This thesis from Dr. Judith Mirjam Rozeboom examines the lives and treatment of the Netherlands East Indies (NEI) people who resided in Australia during WWII and their return to their home country after the war. It compares the lives before, during and after the war of European Indonesians and indigenous Indonesians. It assesses their lives to that of other newcomers to Australia.

Her research connects underused Dutch archival material, only recently released to researchers, with sources in Australian archives to provide a fresh insight into the history of indigenous Indonesians in the Commonwealth from the start of the Pacific War to the official Indonesian independence in December 1949.

The work can be divided into three main parts.
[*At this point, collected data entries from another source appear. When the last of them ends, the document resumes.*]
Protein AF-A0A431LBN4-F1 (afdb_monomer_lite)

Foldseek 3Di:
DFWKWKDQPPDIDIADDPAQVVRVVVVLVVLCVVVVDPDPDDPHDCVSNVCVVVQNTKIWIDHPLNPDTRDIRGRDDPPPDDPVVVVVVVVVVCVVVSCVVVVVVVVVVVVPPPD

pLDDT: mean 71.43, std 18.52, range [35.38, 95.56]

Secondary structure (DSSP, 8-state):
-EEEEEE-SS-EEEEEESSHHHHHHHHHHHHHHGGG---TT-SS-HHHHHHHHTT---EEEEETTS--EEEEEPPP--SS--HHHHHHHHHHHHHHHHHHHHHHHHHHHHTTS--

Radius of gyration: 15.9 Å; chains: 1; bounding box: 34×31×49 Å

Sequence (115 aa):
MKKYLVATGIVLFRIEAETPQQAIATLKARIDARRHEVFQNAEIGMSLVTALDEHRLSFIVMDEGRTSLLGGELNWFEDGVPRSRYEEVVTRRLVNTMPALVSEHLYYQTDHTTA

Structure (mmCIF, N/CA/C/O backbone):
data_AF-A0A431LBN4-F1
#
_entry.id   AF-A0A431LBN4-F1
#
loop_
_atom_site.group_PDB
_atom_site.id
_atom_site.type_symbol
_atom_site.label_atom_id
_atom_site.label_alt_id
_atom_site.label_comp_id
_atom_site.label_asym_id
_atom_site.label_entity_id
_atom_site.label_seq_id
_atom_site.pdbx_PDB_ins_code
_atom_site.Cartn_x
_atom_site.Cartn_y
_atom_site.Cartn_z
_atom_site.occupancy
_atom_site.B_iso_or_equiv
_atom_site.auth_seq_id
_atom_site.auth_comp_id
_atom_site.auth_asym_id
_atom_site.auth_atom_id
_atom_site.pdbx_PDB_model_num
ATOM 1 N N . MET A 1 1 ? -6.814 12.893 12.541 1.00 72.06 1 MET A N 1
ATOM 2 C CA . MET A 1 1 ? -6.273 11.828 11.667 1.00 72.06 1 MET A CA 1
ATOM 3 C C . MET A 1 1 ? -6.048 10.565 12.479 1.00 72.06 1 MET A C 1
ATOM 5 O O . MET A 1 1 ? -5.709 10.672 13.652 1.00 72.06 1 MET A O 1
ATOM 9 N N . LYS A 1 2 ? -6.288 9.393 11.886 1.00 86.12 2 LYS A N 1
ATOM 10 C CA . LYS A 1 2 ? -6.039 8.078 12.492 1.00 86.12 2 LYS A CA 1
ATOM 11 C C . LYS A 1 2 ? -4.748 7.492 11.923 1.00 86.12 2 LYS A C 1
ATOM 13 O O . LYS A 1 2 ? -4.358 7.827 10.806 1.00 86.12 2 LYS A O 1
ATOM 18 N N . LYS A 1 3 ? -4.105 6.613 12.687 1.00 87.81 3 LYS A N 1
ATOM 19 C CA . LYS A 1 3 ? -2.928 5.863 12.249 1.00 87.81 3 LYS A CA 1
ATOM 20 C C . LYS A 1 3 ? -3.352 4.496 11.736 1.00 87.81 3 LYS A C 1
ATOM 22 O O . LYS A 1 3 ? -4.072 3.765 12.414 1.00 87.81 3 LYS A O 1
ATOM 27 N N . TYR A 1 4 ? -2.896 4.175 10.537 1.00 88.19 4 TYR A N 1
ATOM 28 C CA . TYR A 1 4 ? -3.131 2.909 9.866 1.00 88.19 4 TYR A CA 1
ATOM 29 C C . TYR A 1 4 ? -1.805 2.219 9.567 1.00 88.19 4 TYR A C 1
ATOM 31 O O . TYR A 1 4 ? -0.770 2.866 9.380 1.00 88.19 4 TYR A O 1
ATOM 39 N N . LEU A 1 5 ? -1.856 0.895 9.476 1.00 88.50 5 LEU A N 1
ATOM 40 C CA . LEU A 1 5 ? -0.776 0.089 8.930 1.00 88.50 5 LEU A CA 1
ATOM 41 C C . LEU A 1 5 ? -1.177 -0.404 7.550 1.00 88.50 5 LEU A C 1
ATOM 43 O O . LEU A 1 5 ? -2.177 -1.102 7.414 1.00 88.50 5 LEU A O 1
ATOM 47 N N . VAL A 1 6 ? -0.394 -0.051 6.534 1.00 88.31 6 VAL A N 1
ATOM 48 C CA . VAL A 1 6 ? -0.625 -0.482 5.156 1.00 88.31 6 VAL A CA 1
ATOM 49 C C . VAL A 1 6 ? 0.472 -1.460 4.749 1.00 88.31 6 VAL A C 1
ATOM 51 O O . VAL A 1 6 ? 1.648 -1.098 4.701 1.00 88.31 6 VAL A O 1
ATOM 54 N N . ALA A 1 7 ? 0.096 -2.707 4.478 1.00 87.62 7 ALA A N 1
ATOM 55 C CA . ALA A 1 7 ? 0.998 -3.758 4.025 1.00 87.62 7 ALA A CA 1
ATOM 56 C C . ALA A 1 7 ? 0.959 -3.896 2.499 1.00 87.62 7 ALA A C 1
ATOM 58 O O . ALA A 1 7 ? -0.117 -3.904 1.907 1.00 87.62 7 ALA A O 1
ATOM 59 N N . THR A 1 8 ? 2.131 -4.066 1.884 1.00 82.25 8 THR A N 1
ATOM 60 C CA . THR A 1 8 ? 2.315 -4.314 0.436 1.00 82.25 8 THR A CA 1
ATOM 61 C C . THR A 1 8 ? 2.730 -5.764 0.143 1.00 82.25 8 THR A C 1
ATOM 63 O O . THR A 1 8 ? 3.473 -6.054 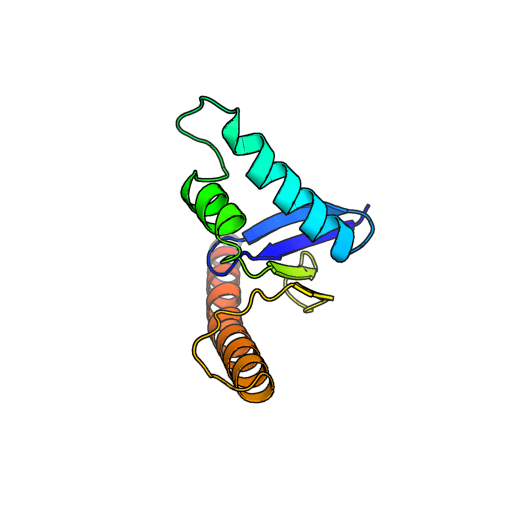-0.793 1.00 82.25 8 THR A O 1
ATOM 66 N N . GLY A 1 9 ? 2.299 -6.696 1.000 1.00 70.56 9 GLY A N 1
ATOM 67 C CA . GLY A 1 9 ? 2.702 -8.105 0.996 1.00 70.56 9 GLY A CA 1
ATOM 68 C C . GLY A 1 9 ? 3.787 -8.410 2.031 1.00 70.56 9 GLY A C 1
ATOM 69 O O . GLY A 1 9 ? 3.517 -9.136 2.982 1.00 70.56 9 GLY A O 1
ATOM 70 N N . ILE A 1 10 ? 4.990 -7.848 1.864 1.00 65.00 10 ILE A N 1
ATOM 71 C CA . ILE A 1 10 ? 6.151 -8.121 2.744 1.00 65.00 10 ILE A CA 1
ATOM 72 C C . ILE A 1 10 ? 6.507 -6.908 3.615 1.00 65.00 10 ILE A C 1
ATOM 74 O O . ILE A 1 10 ? 6.956 -7.067 4.746 1.00 65.00 10 ILE A O 1
ATOM 78 N N . VAL A 1 11 ? 6.280 -5.690 3.112 1.00 78.50 11 VAL A N 1
ATOM 79 C CA . VAL A 1 11 ? 6.641 -4.448 3.810 1.00 78.50 11 VAL A CA 1
ATOM 80 C C . VAL A 1 11 ? 5.398 -3.786 4.392 1.00 78.50 11 VAL A C 1
ATOM 82 O O . VAL A 1 11 ? 4.350 -3.730 3.741 1.00 78.50 11 VAL A O 1
ATOM 85 N N . LEU A 1 12 ? 5.532 -3.275 5.615 1.00 85.19 12 LEU A N 1
ATOM 86 C CA . LEU A 1 12 ? 4.501 -2.574 6.374 1.00 85.19 12 LEU A CA 1
ATOM 87 C C . LEU A 1 12 ? 4.874 -1.103 6.535 1.00 85.19 12 LEU A C 1
ATOM 89 O O . LEU A 1 12 ? 5.970 -0.790 6.992 1.00 85.19 12 LEU A O 1
ATOM 93 N N . PHE A 1 13 ? 3.929 -0.216 6.241 1.00 89.44 13 PHE A N 1
ATOM 94 C CA . PHE A 1 13 ? 4.096 1.226 6.375 1.00 89.44 13 PHE A CA 1
ATOM 95 C C . PHE A 1 13 ? 3.091 1.789 7.371 1.00 89.44 13 PHE A C 1
ATOM 97 O O . PHE A 1 13 ? 1.906 1.456 7.326 1.00 89.44 13 PHE A O 1
ATOM 104 N N . ARG A 1 14 ? 3.553 2.680 8.250 1.00 91.62 14 ARG A N 1
ATOM 105 C CA . ARG A 1 14 ? 2.667 3.506 9.079 1.00 91.62 14 ARG A CA 1
ATOM 106 C C . ARG A 1 14 ? 2.213 4.712 8.269 1.00 91.62 14 ARG A C 1
ATOM 108 O O . ARG A 1 14 ? 3.049 5.434 7.727 1.00 91.62 14 ARG A O 1
ATOM 115 N N . ILE A 1 15 ? 0.902 4.913 8.184 1.00 92.56 15 ILE A N 1
ATOM 116 C CA . ILE A 1 15 ? 0.281 5.988 7.409 1.00 92.56 15 ILE A CA 1
ATOM 117 C C . ILE A 1 15 ? -0.759 6.695 8.272 1.00 92.56 15 ILE A C 1
ATOM 119 O O . ILE A 1 15 ? -1.640 6.056 8.844 1.00 92.56 15 ILE A O 1
ATOM 123 N N . GLU A 1 16 ? -0.678 8.020 8.343 1.00 92.62 16 GLU A N 1
ATOM 124 C CA . GLU A 1 16 ? -1.726 8.839 8.944 1.00 92.62 16 GLU A CA 1
ATOM 125 C C . GLU A 1 16 ? -2.733 9.261 7.872 1.00 92.62 16 GLU A C 1
ATOM 127 O O . GLU A 1 16 ? -2.357 9.861 6.867 1.00 92.62 16 GLU A O 1
ATOM 132 N N . ALA A 1 17 ? -4.010 8.940 8.075 1.00 93.00 17 ALA A N 1
ATOM 133 C CA . ALA A 1 17 ? -5.093 9.289 7.155 1.00 93.00 17 ALA A CA 1
ATOM 134 C C . ALA A 1 17 ? -6.440 9.375 7.893 1.00 93.00 17 ALA A C 1
ATOM 136 O O . ALA A 1 17 ? -6.549 9.007 9.066 1.00 93.00 17 ALA A O 1
ATOM 137 N N . GLU A 1 18 ? -7.497 9.856 7.240 1.00 91.69 18 GLU A N 1
ATOM 138 C CA . GLU A 1 18 ? -8.842 9.852 7.836 1.00 91.69 18 GLU A CA 1
ATOM 139 C C . GLU A 1 18 ? -9.549 8.518 7.592 1.00 91.69 18 GLU A C 1
ATOM 141 O O . GLU A 1 18 ? -10.190 7.981 8.500 1.00 91.69 18 GLU A O 1
ATOM 146 N N . THR A 1 19 ? -9.349 7.921 6.414 1.00 90.38 19 THR A N 1
ATOM 147 C CA . THR A 1 19 ? -9.958 6.643 6.016 1.00 90.38 19 THR A CA 1
ATOM 148 C C . THR A 1 19 ? -8.915 5.606 5.575 1.00 90.38 19 THR A C 1
ATOM 150 O O . THR A 1 19 ? -7.818 5.979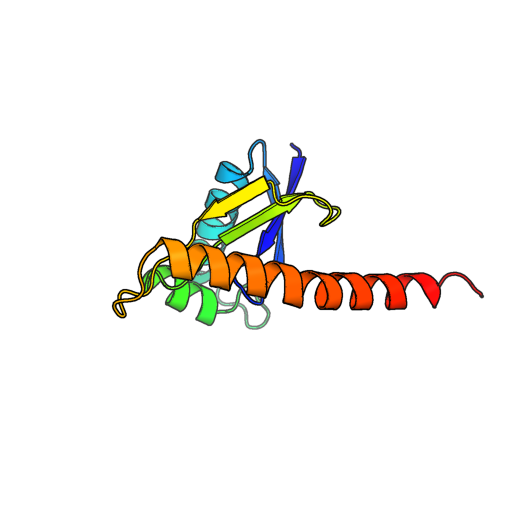 5.147 1.00 90.38 19 THR A O 1
ATOM 153 N N . PRO A 1 20 ? -9.238 4.297 5.623 1.00 86.56 20 PRO A N 1
ATOM 154 C CA . PRO A 1 20 ? -8.366 3.250 5.087 1.00 86.56 20 PRO A CA 1
ATOM 155 C C . PRO A 1 20 ? -8.019 3.448 3.604 1.00 86.56 20 PRO A C 1
ATOM 157 O O . PRO A 1 20 ? -6.878 3.247 3.198 1.00 86.56 20 PRO A O 1
ATOM 160 N N . GLN A 1 21 ? -8.982 3.896 2.794 1.00 88.12 21 GLN A N 1
ATOM 161 C CA . GLN A 1 21 ? -8.785 4.163 1.366 1.00 88.12 21 GLN A CA 1
ATOM 162 C C . GLN A 1 21 ? -7.795 5.308 1.145 1.00 88.12 21 GLN A C 1
ATOM 164 O O . GLN A 1 21 ? -6.909 5.209 0.297 1.00 88.12 21 GLN A O 1
ATOM 169 N N . GLN A 1 22 ? -7.896 6.375 1.944 1.00 92.81 22 GLN A N 1
ATOM 170 C CA . GLN A 1 22 ? -6.909 7.449 1.916 1.00 92.81 22 GLN A CA 1
ATOM 171 C C . GLN A 1 22 ? -5.523 6.940 2.322 1.00 92.81 22 GLN A C 1
ATOM 173 O O . GLN A 1 22 ? -4.549 7.322 1.688 1.00 92.81 22 GLN A O 1
ATOM 178 N N . ALA A 1 23 ? -5.416 6.035 3.301 1.00 92.31 23 ALA A N 1
ATOM 179 C CA . ALA A 1 23 ? -4.124 5.471 3.694 1.00 92.31 23 ALA A CA 1
ATOM 180 C C . ALA A 1 23 ? -3.428 4.725 2.536 1.00 92.31 23 ALA A C 1
ATOM 182 O O . ALA A 1 23 ? -2.223 4.887 2.332 1.00 92.31 23 ALA A O 1
ATOM 183 N N . ILE A 1 24 ? -4.183 3.958 1.739 1.00 91.25 24 ILE A N 1
ATOM 184 C CA . ILE A 1 24 ? -3.662 3.309 0.523 1.00 91.25 24 ILE A CA 1
ATOM 185 C C . ILE A 1 24 ? -3.225 4.360 -0.500 1.00 91.25 24 ILE A C 1
ATOM 187 O O . ILE A 1 24 ? -2.113 4.278 -1.021 1.00 91.25 24 ILE A O 1
ATOM 191 N N . ALA A 1 25 ? -4.071 5.357 -0.775 1.00 93.75 25 ALA A N 1
ATOM 192 C CA . ALA A 1 25 ? -3.759 6.418 -1.730 1.00 93.75 25 ALA A CA 1
ATOM 193 C C . ALA A 1 25 ? -2.491 7.195 -1.331 1.00 93.75 25 ALA A C 1
ATOM 195 O O . ALA A 1 25 ? -1.621 7.432 -2.168 1.00 93.75 25 ALA A O 1
ATOM 196 N N . THR A 1 26 ? -2.336 7.516 -0.044 1.00 95.56 26 THR A N 1
ATOM 197 C CA . THR A 1 26 ? -1.138 8.159 0.504 1.00 95.56 26 THR A CA 1
ATOM 198 C C . THR A 1 26 ? 0.099 7.283 0.334 1.00 95.56 26 THR A C 1
ATOM 200 O O . THR A 1 26 ? 1.139 7.789 -0.085 1.00 95.56 26 THR A O 1
ATOM 203 N N . LEU A 1 27 ? 0.018 5.975 0.612 1.00 93.94 27 LEU A N 1
ATOM 204 C CA . LEU A 1 27 ? 1.159 5.083 0.395 1.00 93.94 27 LEU A CA 1
ATOM 205 C C . LEU A 1 27 ? 1.533 4.998 -1.092 1.00 93.94 27 LEU A C 1
ATOM 207 O O . LEU A 1 27 ? 2.713 5.085 -1.417 1.00 93.94 27 LEU A O 1
ATOM 211 N N . LYS A 1 28 ? 0.556 4.889 -1.998 1.00 93.50 28 LYS A N 1
ATOM 212 C CA . LYS A 1 28 ? 0.812 4.907 -3.447 1.00 93.50 28 LYS A CA 1
ATOM 213 C C . LYS A 1 28 ? 1.513 6.192 -3.881 1.00 93.50 28 LYS A C 1
ATOM 215 O O . LYS A 1 28 ? 2.493 6.115 -4.611 1.00 93.50 28 LYS A O 1
ATOM 220 N N . ALA A 1 29 ? 1.075 7.347 -3.381 1.00 93.56 29 ALA A N 1
ATOM 221 C CA . ALA A 1 29 ? 1.720 8.627 -3.665 1.00 93.56 29 ALA A CA 1
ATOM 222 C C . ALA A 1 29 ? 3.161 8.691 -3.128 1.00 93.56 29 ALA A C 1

The first part examines the histories of the KNIL, Koninklijk Nederlands-Indisch Leger (Royal Dutch East Indies Army) and the KPM, Koninklijke Pakketvaart Maatschappij (Royal Dutch Shipping Company or Royal Packet Navigation Company) before the outbreak of the Second World War and the transition of both organisations into wartime conditions. With a component of transnational history, this military history focuses on the Indies army’s composition and development mainly in the pre-war period, continuing with the conversion into a refugee army on Australian soil.
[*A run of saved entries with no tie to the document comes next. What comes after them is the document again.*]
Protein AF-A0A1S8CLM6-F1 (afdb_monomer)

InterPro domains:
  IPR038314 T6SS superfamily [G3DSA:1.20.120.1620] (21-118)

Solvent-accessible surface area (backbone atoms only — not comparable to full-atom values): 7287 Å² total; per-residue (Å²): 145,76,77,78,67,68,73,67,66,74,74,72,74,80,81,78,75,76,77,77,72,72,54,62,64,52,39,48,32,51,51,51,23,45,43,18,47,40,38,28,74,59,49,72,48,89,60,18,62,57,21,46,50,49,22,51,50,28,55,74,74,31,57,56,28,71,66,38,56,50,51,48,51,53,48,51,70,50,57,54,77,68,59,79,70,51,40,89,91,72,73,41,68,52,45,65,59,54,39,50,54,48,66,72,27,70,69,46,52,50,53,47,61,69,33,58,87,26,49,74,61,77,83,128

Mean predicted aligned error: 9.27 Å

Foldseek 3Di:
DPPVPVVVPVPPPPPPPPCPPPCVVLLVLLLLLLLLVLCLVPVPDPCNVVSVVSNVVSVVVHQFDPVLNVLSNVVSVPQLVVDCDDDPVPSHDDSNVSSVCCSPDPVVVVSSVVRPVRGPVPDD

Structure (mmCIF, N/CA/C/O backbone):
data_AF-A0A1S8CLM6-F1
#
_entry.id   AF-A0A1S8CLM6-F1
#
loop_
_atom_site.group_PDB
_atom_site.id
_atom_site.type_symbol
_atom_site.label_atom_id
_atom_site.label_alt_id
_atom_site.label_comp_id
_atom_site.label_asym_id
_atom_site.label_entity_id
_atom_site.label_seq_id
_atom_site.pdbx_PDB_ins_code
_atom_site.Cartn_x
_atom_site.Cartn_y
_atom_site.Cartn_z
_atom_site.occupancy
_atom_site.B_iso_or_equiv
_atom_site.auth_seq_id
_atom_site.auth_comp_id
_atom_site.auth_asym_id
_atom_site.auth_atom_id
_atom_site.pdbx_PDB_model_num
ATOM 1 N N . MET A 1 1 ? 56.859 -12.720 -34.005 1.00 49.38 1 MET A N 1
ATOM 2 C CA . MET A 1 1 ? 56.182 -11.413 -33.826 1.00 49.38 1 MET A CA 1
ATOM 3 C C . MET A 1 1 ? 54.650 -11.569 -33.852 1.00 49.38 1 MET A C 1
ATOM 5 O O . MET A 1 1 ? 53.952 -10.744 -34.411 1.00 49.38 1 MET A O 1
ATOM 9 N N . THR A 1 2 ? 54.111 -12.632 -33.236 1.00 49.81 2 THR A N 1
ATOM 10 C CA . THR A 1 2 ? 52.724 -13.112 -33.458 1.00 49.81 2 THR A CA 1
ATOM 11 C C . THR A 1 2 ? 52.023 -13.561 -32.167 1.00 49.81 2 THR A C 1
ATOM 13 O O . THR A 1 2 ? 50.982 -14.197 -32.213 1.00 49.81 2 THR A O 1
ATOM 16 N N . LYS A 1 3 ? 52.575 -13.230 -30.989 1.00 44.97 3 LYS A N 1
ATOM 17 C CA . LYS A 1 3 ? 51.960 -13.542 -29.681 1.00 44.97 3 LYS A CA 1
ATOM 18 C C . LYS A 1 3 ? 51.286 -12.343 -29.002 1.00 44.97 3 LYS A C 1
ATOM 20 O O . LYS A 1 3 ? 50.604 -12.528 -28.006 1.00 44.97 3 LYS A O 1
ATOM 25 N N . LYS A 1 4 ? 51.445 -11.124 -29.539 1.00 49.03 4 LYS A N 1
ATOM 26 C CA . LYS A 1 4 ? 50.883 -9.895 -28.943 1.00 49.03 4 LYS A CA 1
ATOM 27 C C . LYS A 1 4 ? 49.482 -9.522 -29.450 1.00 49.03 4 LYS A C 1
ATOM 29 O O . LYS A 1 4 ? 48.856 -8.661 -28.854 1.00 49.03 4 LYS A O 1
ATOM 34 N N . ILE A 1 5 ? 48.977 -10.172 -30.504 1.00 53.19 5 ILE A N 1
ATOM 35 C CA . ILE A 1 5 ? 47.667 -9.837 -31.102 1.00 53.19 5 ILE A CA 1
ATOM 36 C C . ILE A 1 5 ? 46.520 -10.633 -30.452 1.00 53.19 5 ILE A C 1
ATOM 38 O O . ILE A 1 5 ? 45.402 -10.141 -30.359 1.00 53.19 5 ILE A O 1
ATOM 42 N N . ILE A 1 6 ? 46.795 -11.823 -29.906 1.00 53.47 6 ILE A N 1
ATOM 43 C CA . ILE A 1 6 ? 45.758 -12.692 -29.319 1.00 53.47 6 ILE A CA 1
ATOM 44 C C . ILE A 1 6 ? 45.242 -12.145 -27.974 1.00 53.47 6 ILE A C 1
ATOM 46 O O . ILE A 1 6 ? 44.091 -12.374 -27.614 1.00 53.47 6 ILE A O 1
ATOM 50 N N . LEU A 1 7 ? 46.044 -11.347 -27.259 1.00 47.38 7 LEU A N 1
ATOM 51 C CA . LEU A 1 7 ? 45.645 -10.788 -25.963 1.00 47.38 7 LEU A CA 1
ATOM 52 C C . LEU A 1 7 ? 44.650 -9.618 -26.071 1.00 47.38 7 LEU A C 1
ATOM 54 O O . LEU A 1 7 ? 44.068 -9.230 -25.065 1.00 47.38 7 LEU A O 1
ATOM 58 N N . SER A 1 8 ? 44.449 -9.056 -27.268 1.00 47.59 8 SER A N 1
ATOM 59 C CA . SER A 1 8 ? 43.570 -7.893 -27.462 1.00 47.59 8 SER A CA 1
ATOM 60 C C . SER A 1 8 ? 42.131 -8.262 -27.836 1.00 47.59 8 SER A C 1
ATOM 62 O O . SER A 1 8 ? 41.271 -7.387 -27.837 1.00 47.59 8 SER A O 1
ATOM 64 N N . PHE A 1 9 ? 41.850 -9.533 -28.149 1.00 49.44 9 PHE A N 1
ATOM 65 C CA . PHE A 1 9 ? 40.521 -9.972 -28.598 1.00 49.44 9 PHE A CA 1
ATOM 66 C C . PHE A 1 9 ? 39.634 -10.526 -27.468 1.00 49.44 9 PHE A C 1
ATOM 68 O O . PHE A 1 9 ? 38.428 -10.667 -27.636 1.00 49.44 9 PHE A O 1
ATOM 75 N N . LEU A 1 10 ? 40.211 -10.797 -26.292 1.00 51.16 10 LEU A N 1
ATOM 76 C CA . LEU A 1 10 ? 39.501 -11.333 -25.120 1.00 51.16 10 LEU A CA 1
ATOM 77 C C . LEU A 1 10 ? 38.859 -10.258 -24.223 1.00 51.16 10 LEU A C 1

The second part recreates the KNIL, KPM and Indonesian civilian histories in Australia until the war’s ending. A critical focus in this part of the thesis is on the legal aspects of the stay of all different groups from the NEI in their temporary homeland: the registration of aliens, the other status of newcomers to Australia, and the exact legal status of the NEI military, semi-military personnel, and civilians in the Commonwealth. She focusses on the legal positions of KPM seamen and negotiated special rights, extra-territorial rights, for the KNIL.

The third and final part closely examines the post-war period in which many indigenous Indonesians ended up behind barbwire and the negotiations between the Australians and the NEI ‘Government-in-Exile’, as well as the military high command.

The internment camps on Australian soil were occupied by the Netherlands East Indies’ people after WWII. I analyse why these NEI soldiers, semi-military personnel and even a few civilians were locked up in camps and not repatriated back to their towns and villages in the Indies. The research emphasises how the Indonesians returned to their home country, when and how they could leave the Commonwealth, and how they were received and perceived by their fellow countrymen and women.